Leute, wir sind pervers, leer und emotional ausgebrannt – deshalb funktioniert dieses Konzept, hinter dem nichts anderes als Hundehandel steckt, auch so gut. Zeus war ein Opfer davon und wurde vergessen, genauso wie Casper. Beide leben hier zusammen, gehen zusammen spazieren, gehen uns zusammen auf die Nerven und sind uneinsichtig wie Waldorf und Statler aus der Muppet-Show, wenn’s um Regeln und Gesetze geht.

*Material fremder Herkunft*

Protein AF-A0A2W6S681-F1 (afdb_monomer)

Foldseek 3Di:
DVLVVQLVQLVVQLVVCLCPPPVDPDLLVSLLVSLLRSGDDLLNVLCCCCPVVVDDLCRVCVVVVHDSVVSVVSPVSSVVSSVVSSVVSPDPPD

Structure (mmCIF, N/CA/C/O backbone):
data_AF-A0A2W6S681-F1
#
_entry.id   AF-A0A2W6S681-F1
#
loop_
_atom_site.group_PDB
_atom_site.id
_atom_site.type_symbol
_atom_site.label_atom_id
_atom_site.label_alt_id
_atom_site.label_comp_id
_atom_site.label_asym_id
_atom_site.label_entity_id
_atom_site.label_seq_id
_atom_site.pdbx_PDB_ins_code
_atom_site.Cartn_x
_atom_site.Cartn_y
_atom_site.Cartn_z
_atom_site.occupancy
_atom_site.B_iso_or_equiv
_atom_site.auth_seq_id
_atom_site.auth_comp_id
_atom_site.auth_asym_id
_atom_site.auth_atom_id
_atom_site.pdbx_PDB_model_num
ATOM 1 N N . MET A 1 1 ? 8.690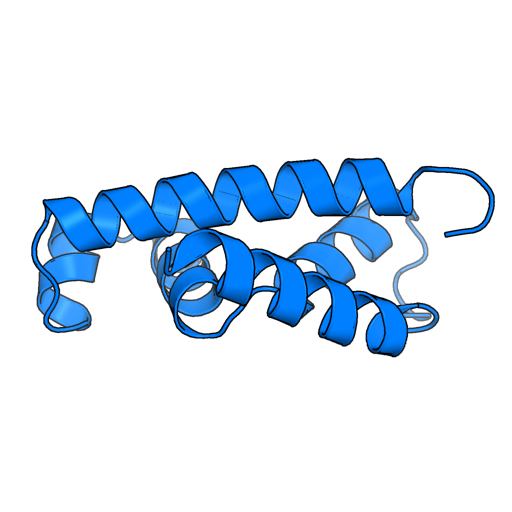 -11.731 14.537 1.00 57.88 1 MET A N 1
ATOM 2 C CA . MET A 1 1 ? 8.735 -12.930 13.666 1.00 57.88 1 MET A CA 1
ATOM 3 C C . MET A 1 1 ? 7.867 -12.792 12.400 1.00 57.88 1 MET A C 1
ATOM 5 O O . MET A 1 1 ? 8.389 -13.046 11.326 1.00 57.88 1 MET A O 1
ATOM 9 N N . ILE A 1 2 ? 6.625 -12.280 12.480 1.00 61.28 2 ILE A N 1
ATOM 10 C CA . ILE A 1 2 ? 5.688 -12.093 11.335 1.00 61.28 2 ILE A CA 1
ATOM 11 C C . ILE A 1 2 ? 6.275 -11.301 10.140 1.00 61.28 2 ILE A C 1
ATOM 13 O O . ILE A 1 2 ? 6.058 -11.667 8.989 1.00 61.28 2 ILE A O 1
ATOM 17 N N . GLN A 1 3 ? 7.079 -10.260 10.390 1.00 73.19 3 GLN A N 1
ATOM 18 C CA . GLN A 1 3 ? 7.606 -9.383 9.328 1.00 73.19 3 GLN A CA 1
ATOM 19 C C . GLN A 1 3 ? 8.628 -10.059 8.396 1.00 73.19 3 GLN A C 1
ATOM 21 O O . GLN A 1 3 ? 8.661 -9.767 7.206 1.00 73.19 3 GLN A O 1
ATOM 26 N N . ARG A 1 4 ? 9.433 -11.013 8.892 1.00 81.75 4 ARG A N 1
ATOM 27 C CA . ARG A 1 4 ? 10.388 -11.753 8.039 1.00 81.75 4 ARG A CA 1
ATOM 28 C C . ARG A 1 4 ? 9.661 -12.630 7.018 1.00 81.75 4 ARG A C 1
ATOM 30 O O . ARG A 1 4 ? 10.107 -12.740 5.881 1.00 81.75 4 ARG A O 1
ATOM 37 N N . ILE A 1 5 ? 8.526 -13.206 7.418 1.00 87.62 5 ILE A N 1
ATOM 38 C CA . ILE A 1 5 ? 7.675 -14.015 6.541 1.00 87.62 5 ILE A CA 1
ATOM 39 C C . ILE A 1 5 ? 7.022 -13.123 5.481 1.00 87.62 5 ILE A C 1
ATOM 41 O O . ILE A 1 5 ? 7.092 -13.448 4.301 1.00 87.62 5 I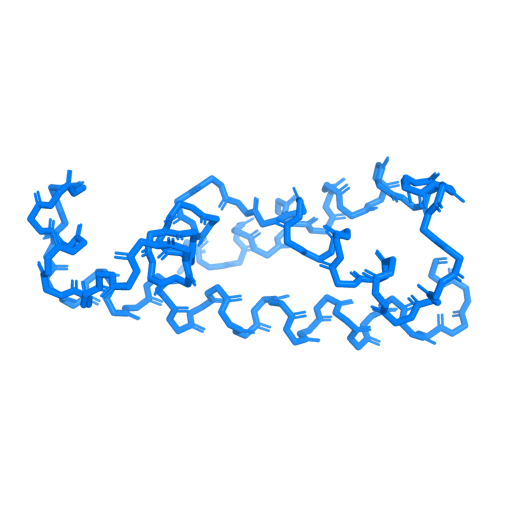LE A O 1
ATOM 45 N N . ALA A 1 6 ? 6.458 -11.977 5.876 1.00 88.19 6 ALA A N 1
ATOM 46 C CA . ALA A 1 6 ? 5.864 -11.010 4.949 1.00 88.19 6 ALA A CA 1
ATOM 47 C C . ALA A 1 6 ? 6.874 -10.525 3.888 1.00 88.19 6 ALA A C 1
ATOM 49 O O . ALA A 1 6 ? 6.573 -10.519 2.696 1.00 88.19 6 ALA A O 1
ATOM 50 N N . MET A 1 7 ? 8.106 -10.218 4.306 1.00 90.12 7 MET A N 1
ATOM 51 C CA . MET A 1 7 ? 9.205 -9.855 3.405 1.00 90.12 7 MET A CA 1
ATOM 52 C C . MET A 1 7 ? 9.547 -10.968 2.410 1.00 90.12 7 MET A C 1
ATOM 54 O O . MET A 1 7 ? 9.756 -10.712 1.226 1.00 90.12 7 MET A O 1
ATOM 58 N N . TRP A 1 8 ? 9.591 -12.219 2.869 1.00 91.75 8 TRP A N 1
ATOM 59 C CA . TRP A 1 8 ? 9.845 -13.357 1.988 1.00 91.75 8 TRP A CA 1
ATOM 60 C C . TRP A 1 8 ? 8.690 -13.607 1.008 1.00 91.75 8 TRP A C 1
ATOM 62 O O . TRP A 1 8 ? 8.928 -13.879 -0.169 1.00 91.75 8 TRP A O 1
ATOM 72 N N . GLN A 1 9 ? 7.442 -13.457 1.464 1.00 94.19 9 GLN A N 1
ATOM 73 C CA . GLN A 1 9 ? 6.262 -13.536 0.601 1.00 94.19 9 GLN A CA 1
ATOM 74 C C . GLN A 1 9 ? 6.305 -12.478 -0.506 1.00 94.19 9 GLN A C 1
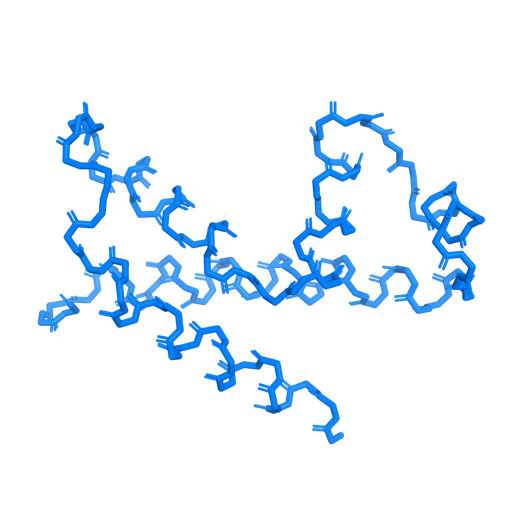ATOM 76 O O . GLN A 1 9 ? 6.049 -12.812 -1.663 1.00 94.19 9 GLN A O 1
ATOM 81 N N . GLN A 1 10 ? 6.674 -11.236 -0.172 1.00 95.31 10 GLN A N 1
ATOM 82 C CA . GLN A 1 10 ? 6.822 -10.168 -1.159 1.00 95.31 10 GLN A CA 1
ATOM 83 C C . GLN A 1 10 ? 7.881 -10.524 -2.201 1.00 95.31 10 GLN A C 1
ATOM 85 O O . GLN A 1 10 ? 7.580 -10.527 -3.388 1.00 95.31 10 GLN A O 1
ATOM 90 N N . ARG A 1 11 ? 9.087 -10.924 -1.777 1.00 93.81 11 ARG A N 1
ATOM 91 C CA . ARG A 1 11 ? 10.172 -11.298 -2.703 1.00 93.81 11 ARG A CA 1
ATOM 92 C C . ARG A 1 11 ? 9.782 -12.431 -3.653 1.00 93.81 11 ARG A C 1
ATOM 94 O O . ARG A 1 11 ? 10.118 -12.399 -4.832 1.00 93.81 11 ARG A O 1
ATOM 101 N N . ARG A 1 12 ? 9.029 -13.425 -3.167 1.00 95.12 12 ARG A N 1
ATOM 102 C CA . ARG A 1 12 ? 8.491 -14.490 -4.028 1.00 95.12 12 ARG A CA 1
ATOM 103 C C . ARG A 1 12 ? 7.502 -13.971 -5.068 1.00 95.12 12 ARG A C 1
ATOM 105 O O . ARG A 1 12 ? 7.491 -14.488 -6.180 1.00 95.12 12 ARG A O 1
ATOM 112 N N . LYS A 1 13 ? 6.657 -13.001 -4.710 1.00 95.75 13 LYS A N 1
ATOM 113 C CA . LYS A 1 13 ? 5.743 -12.355 -5.660 1.00 95.75 13 LYS A CA 1
ATOM 114 C C . LYS A 1 13 ? 6.503 -11.479 -6.658 1.00 95.75 13 LYS A C 1
ATOM 116 O O . LYS A 1 13 ? 6.204 -11.560 -7.839 1.00 95.75 13 LYS A O 1
ATOM 121 N N . GLU A 1 14 ? 7.503 -10.718 -6.211 1.00 95.19 14 GLU A N 1
ATOM 122 C CA . GLU A 1 14 ? 8.363 -9.885 -7.070 1.00 95.19 14 GLU A CA 1
ATOM 123 C C . GLU A 1 14 ? 8.979 -10.693 -8.214 1.00 95.19 14 GLU A C 1
ATOM 125 O O . GLU A 1 14 ? 8.862 -10.289 -9.364 1.00 95.19 14 GLU A O 1
ATOM 130 N N . ALA A 1 15 ? 9.536 -11.873 -7.920 1.00 92.38 15 ALA A N 1
ATOM 131 C CA . ALA A 1 15 ? 10.126 -12.743 -8.940 1.00 92.38 15 ALA A CA 1
ATOM 132 C C . ALA A 1 15 ? 9.132 -13.147 -10.046 1.00 92.38 15 ALA A C 1
ATOM 134 O O . ALA A 1 15 ? 9.523 -13.318 -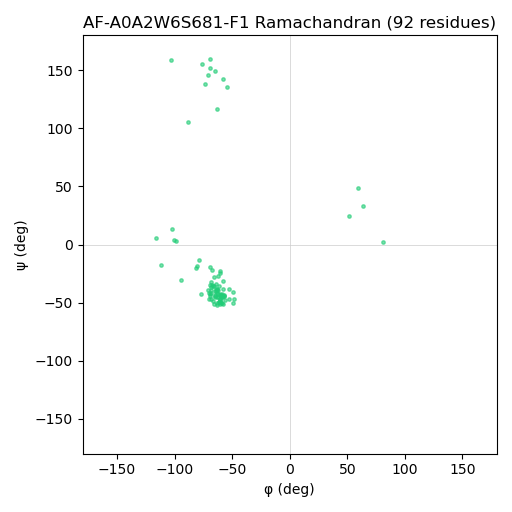11.194 1.00 92.38 15 ALA A O 1
ATOM 135 N N . ARG A 1 16 ? 7.839 -13.274 -9.719 1.00 93.31 16 ARG A N 1
ATOM 136 C CA . ARG A 1 16 ? 6.780 -13.584 -10.698 1.00 93.31 16 ARG A CA 1
ATOM 137 C C . ARG A 1 16 ? 6.320 -12.364 -11.486 1.00 93.31 16 ARG A C 1
ATOM 139 O O . ARG A 1 16 ? 5.664 -12.517 -12.506 1.00 93.31 16 ARG A O 1
ATOM 146 N N . LEU A 1 17 ? 6.605 -11.172 -10.977 1.00 95.44 17 LEU A N 1
ATOM 147 C CA . LEU A 1 17 ? 6.173 -9.907 -11.552 1.00 95.44 17 LEU A CA 1
ATOM 148 C C . LEU A 1 17 ? 7.270 -9.255 -12.396 1.00 95.44 17 LEU A C 1
ATOM 150 O O . LEU A 1 17 ? 7.037 -8.155 -12.878 1.00 95.44 17 LEU A O 1
ATOM 154 N N . ARG A 1 18 ? 8.440 -9.884 -12.580 1.00 91.56 18 ARG A N 1
ATOM 155 C CA . ARG A 1 18 ? 9.600 -9.283 -13.264 1.00 91.56 18 ARG A CA 1
ATOM 156 C C . ARG A 1 18 ? 9.239 -8.629 -14.597 1.00 91.56 18 ARG A C 1
ATOM 158 O O . ARG A 1 18 ? 9.542 -7.454 -14.806 1.00 91.56 18 ARG A O 1
ATOM 165 N N . ASP A 1 19 ? 8.474 -9.354 -15.402 1.00 93.25 19 ASP A N 1
ATOM 166 C CA . ASP A 1 19 ? 8.050 -8.941 -16.742 1.00 93.25 19 ASP A CA 1
ATOM 167 C C . ASP A 1 19 ? 6.594 -8.442 -16.779 1.00 93.25 19 ASP A C 1
ATOM 169 O O . ASP A 1 19 ? 5.996 -8.302 -17.841 1.00 93.25 19 ASP A O 1
ATOM 173 N N . ALA A 1 20 ? 5.998 -8.178 -15.611 1.00 95.69 20 ALA A N 1
ATOM 174 C CA . ALA A 1 20 ? 4.637 -7.667 -15.513 1.00 95.69 20 ALA A CA 1
ATOM 175 C C . ALA A 1 20 ? 4.555 -6.173 -15.861 1.00 95.69 20 ALA A C 1
ATOM 177 O O . ALA A 1 20 ? 5.509 -5.412 -15.658 1.00 95.69 20 ALA A O 1
ATOM 178 N N . PHE A 1 21 ? 3.356 -5.774 -16.291 1.00 96.50 21 PHE A N 1
ATOM 179 C CA . PHE A 1 21 ? 2.993 -4.422 -16.720 1.00 96.50 21 PHE A CA 1
ATOM 180 C C . PHE A 1 21 ? 3.826 -3.893 -17.908 1.00 96.50 21 PHE A C 1
ATOM 182 O O . PHE A 1 21 ? 4.367 -2.784 -17.819 1.00 96.50 21 PHE A O 1
ATOM 189 N N . PRO A 1 22 ? 3.992 -4.669 -19.004 1.00 96.44 22 PRO A N 1
ATOM 190 C CA . PRO A 1 22 ? 4.736 -4.220 -20.185 1.00 96.44 22 PRO A CA 1
ATOM 191 C C . PRO A 1 22 ? 4.127 -2.975 -20.846 1.00 96.44 22 PRO A C 1
ATOM 193 O O . PRO A 1 22 ? 4.842 -2.227 -21.503 1.00 96.44 22 PRO A O 1
ATOM 196 N N . GLU A 1 23 ? 2.831 -2.736 -20.649 1.00 96.88 23 GLU A N 1
ATOM 197 C CA . GLU A 1 23 ? 2.094 -1.584 -21.167 1.00 96.88 23 GLU A CA 1
ATOM 198 C C . GLU A 1 23 ? 2.479 -0.246 -20.516 1.00 96.88 23 GLU A C 1
ATOM 200 O O . GLU A 1 23 ? 2.209 0.813 -21.077 1.00 96.88 23 GLU A O 1
ATOM 205 N N . ILE A 1 24 ? 3.102 -0.261 -19.334 1.00 97.25 24 ILE A N 1
ATOM 206 C CA . ILE A 1 24 ? 3.542 0.961 -18.653 1.00 97.25 24 ILE A CA 1
ATOM 207 C C . ILE A 1 24 ? 4.947 1.280 -19.139 1.00 97.25 24 ILE A C 1
ATOM 209 O O . ILE A 1 24 ? 5.874 0.611 -18.705 1.00 97.25 24 ILE A O 1
ATOM 213 N N . GLU A 1 25 ? 5.134 2.289 -19.991 1.00 95.88 25 GLU A N 1
ATOM 214 C CA . GLU A 1 25 ? 6.448 2.630 -20.566 1.00 95.88 25 GLU A CA 1
ATOM 215 C C . GLU A 1 25 ? 7.436 3.200 -19.534 1.00 95.88 25 GLU A C 1
ATOM 217 O O . GLU A 1 25 ? 8.604 2.791 -19.493 1.00 95.88 25 GLU A O 1
ATOM 222 N N . ASP A 1 26 ? 6.966 4.086 -18.650 1.00 97.00 26 ASP A N 1
ATOM 223 C CA . ASP A 1 26 ? 7.796 4.702 -17.612 1.00 97.00 26 ASP A CA 1
ATOM 224 C C . ASP A 1 26 ? 8.319 3.635 -16.638 1.00 97.00 26 ASP A C 1
ATOM 226 O O . ASP A 1 26 ? 7.566 2.962 -15.925 1.00 97.00 26 ASP A O 1
ATOM 230 N N . GLN A 1 27 ? 9.644 3.476 -16.599 1.00 94.31 27 GLN A N 1
ATOM 231 C CA . GLN A 1 27 ? 10.288 2.431 -15.811 1.00 94.31 27 GLN A CA 1
ATOM 232 C C . GLN A 1 27 ? 10.035 2.600 -14.310 1.00 94.31 27 GLN A C 1
ATOM 234 O O . GLN A 1 27 ? 9.839 1.606 -13.610 1.00 94.31 27 GLN A O 1
ATOM 239 N N . LYS A 1 28 ? 10.021 3.834 -13.797 1.00 96.12 28 LYS A N 1
ATOM 240 C CA . LYS A 1 28 ? 9.794 4.108 -12.375 1.00 96.12 28 LYS A CA 1
ATOM 241 C C . LYS A 1 28 ? 8.353 3.775 -11.990 1.00 96.12 28 LYS A C 1
ATOM 243 O O . LYS A 1 28 ? 8.137 3.146 -10.953 1.00 96.12 28 LYS A O 1
ATOM 248 N N . MET A 1 29 ? 7.385 4.123 -12.832 1.00 97.06 29 MET A N 1
ATOM 249 C CA . MET A 1 29 ? 5.980 3.763 -12.649 1.00 97.06 29 MET A CA 1
ATOM 250 C C . MET A 1 29 ? 5.777 2.256 -12.740 1.00 97.06 29 MET A C 1
ATOM 252 O O . MET A 1 29 ? 5.158 1.673 -11.852 1.00 97.06 29 MET A O 1
ATOM 256 N N . ARG A 1 30 ? 6.381 1.590 -13.725 1.00 96.94 30 ARG A N 1
ATOM 257 C CA . ARG A 1 30 ? 6.334 0.128 -13.846 1.00 96.94 30 ARG A CA 1
ATOM 258 C C . ARG A 1 30 ? 6.904 -0.556 -12.598 1.00 96.94 30 ARG A C 1
ATOM 260 O O . ARG A 1 30 ? 6.282 -1.475 -12.062 1.00 96.94 30 ARG A O 1
ATOM 267 N N . ARG A 1 31 ? 8.027 -0.059 -12.057 1.00 97.00 31 ARG A N 1
ATOM 268 C CA . ARG A 1 31 ? 8.575 -0.541 -10.775 1.00 97.00 31 ARG A CA 1
ATOM 269 C C . ARG A 1 31 ? 7.595 -0.355 -9.616 1.00 97.00 31 ARG A C 1
ATOM 271 O O . ARG A 1 31 ? 7.407 -1.281 -8.825 1.00 97.00 31 ARG A O 1
ATOM 278 N N . MET A 1 32 ? 6.937 0.803 -9.540 1.00 97.12 32 MET A N 1
ATOM 279 C CA . MET A 1 32 ? 5.951 1.101 -8.495 1.00 97.12 32 MET A CA 1
ATOM 280 C C . MET A 1 32 ? 4.751 0.156 -8.566 1.00 97.12 32 MET A C 1
ATOM 282 O O . MET A 1 32 ? 4.354 -0.409 -7.548 1.00 97.12 32 MET A O 1
ATOM 286 N N . HIS A 1 33 ? 4.218 -0.087 -9.765 1.00 97.31 33 HIS A N 1
ATOM 287 C CA . HIS A 1 33 ? 3.115 -1.025 -9.971 1.00 97.31 33 HIS A CA 1
ATOM 288 C C . HIS A 1 33 ? 3.477 -2.436 -9.498 1.00 97.31 33 HIS A C 1
ATOM 290 O O . HIS A 1 33 ? 2.722 -3.052 -8.742 1.00 97.31 33 HIS A O 1
ATOM 296 N N . ARG A 1 34 ? 4.674 -2.925 -9.842 1.00 97.88 34 ARG A N 1
ATOM 297 C CA . ARG A 1 34 ? 5.172 -4.218 -9.347 1.00 97.88 34 ARG A CA 1
ATOM 298 C C . ARG A 1 34 ? 5.384 -4.230 -7.838 1.00 97.88 34 ARG A C 1
ATOM 300 O O . ARG A 1 34 ? 5.035 -5.215 -7.187 1.00 97.88 34 ARG A O 1
ATOM 307 N N . ALA A 1 35 ? 5.905 -3.143 -7.267 1.00 97.75 35 ALA A N 1
ATOM 308 C CA . ALA A 1 35 ? 6.110 -3.023 -5.827 1.00 97.75 35 ALA A CA 1
ATOM 309 C C . ALA A 1 35 ? 4.778 -3.148 -5.075 1.00 97.75 35 ALA A C 1
ATOM 311 O O . ALA A 1 35 ? 4.674 -3.973 -4.164 1.00 97.75 35 ALA A O 1
ATOM 312 N N . VAL A 1 36 ? 3.744 -2.420 -5.508 1.00 97.69 36 VAL A N 1
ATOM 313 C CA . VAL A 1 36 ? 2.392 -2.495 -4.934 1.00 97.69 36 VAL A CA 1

Beide sind aber eben auch die, welche neue Hunde in der Gruppe erziehen und die anderen Mitglieder ermahnen, nicht zu grob zu werden. Was sie bei Menschen nicht mehr annehmen und akzeptieren, gelingt ihnen in Sachen Kommunikation und Hilfestellung bei Artgenossen mit Leichtigkeit. Die beiden waren nie in ernstere Kämpfe verwickelt oder wurden von anderen infrage gestellt. Casper ist der souveräne Standhafte, während Zeus wie ein messerscharfer Schatten um ihn herumwirbelt. Ein Team, das Tierarztbesuche und die jährlichen Entwurmungen zu einer wahren Work-Life-Threat Experience macht und einer Auslosung unter den Mitarbeitern bedarf, wer Caspers Schatten fängt, ehe eine Behandlung losgeht.

Autofahren, Gassi gehen, den Hof bewachen, soziales Miteinander mit Artgenossen, Kuscheleinheiten und dummes Rumgekasper sind aber mit beiden zu jeder Tag- und Nachtzeit möglich. Sie leben ein – sagen wir mal an Deutschland angrenzend – halbwegs angepasstes Leben und werden von uns genauso hingenommen, da wir finden, dass genau diese vergessenen, unfreiwillig geretteten Hunde ein Recht auf einen klaren und ihren Bedürfnissen angepassten Umgang haben. Man kann nicht alles aufs Sofa zwingen, und nicht jeder Hund kann in die Verantwortung genommen werden, einem zu zeigen, dass man wertgeschätzt, gebraucht oder geliebt wird.

Beide sind über die Jahre altersmilde geworden und mit 13 Jahren bereits graue Eminenzen. Wir zählen sie als wertvolle Mitarbeiter in Sachen Gruppenstruktur und Frieden – sehen aber auf der anderen Seite auch zwei Hunde, die hier nie eine Chance hatten und beide vom deutschen Tierschutz gerettet und dann in eine Tiefkühltruhe gesteckt werden sollten. Mission Failed!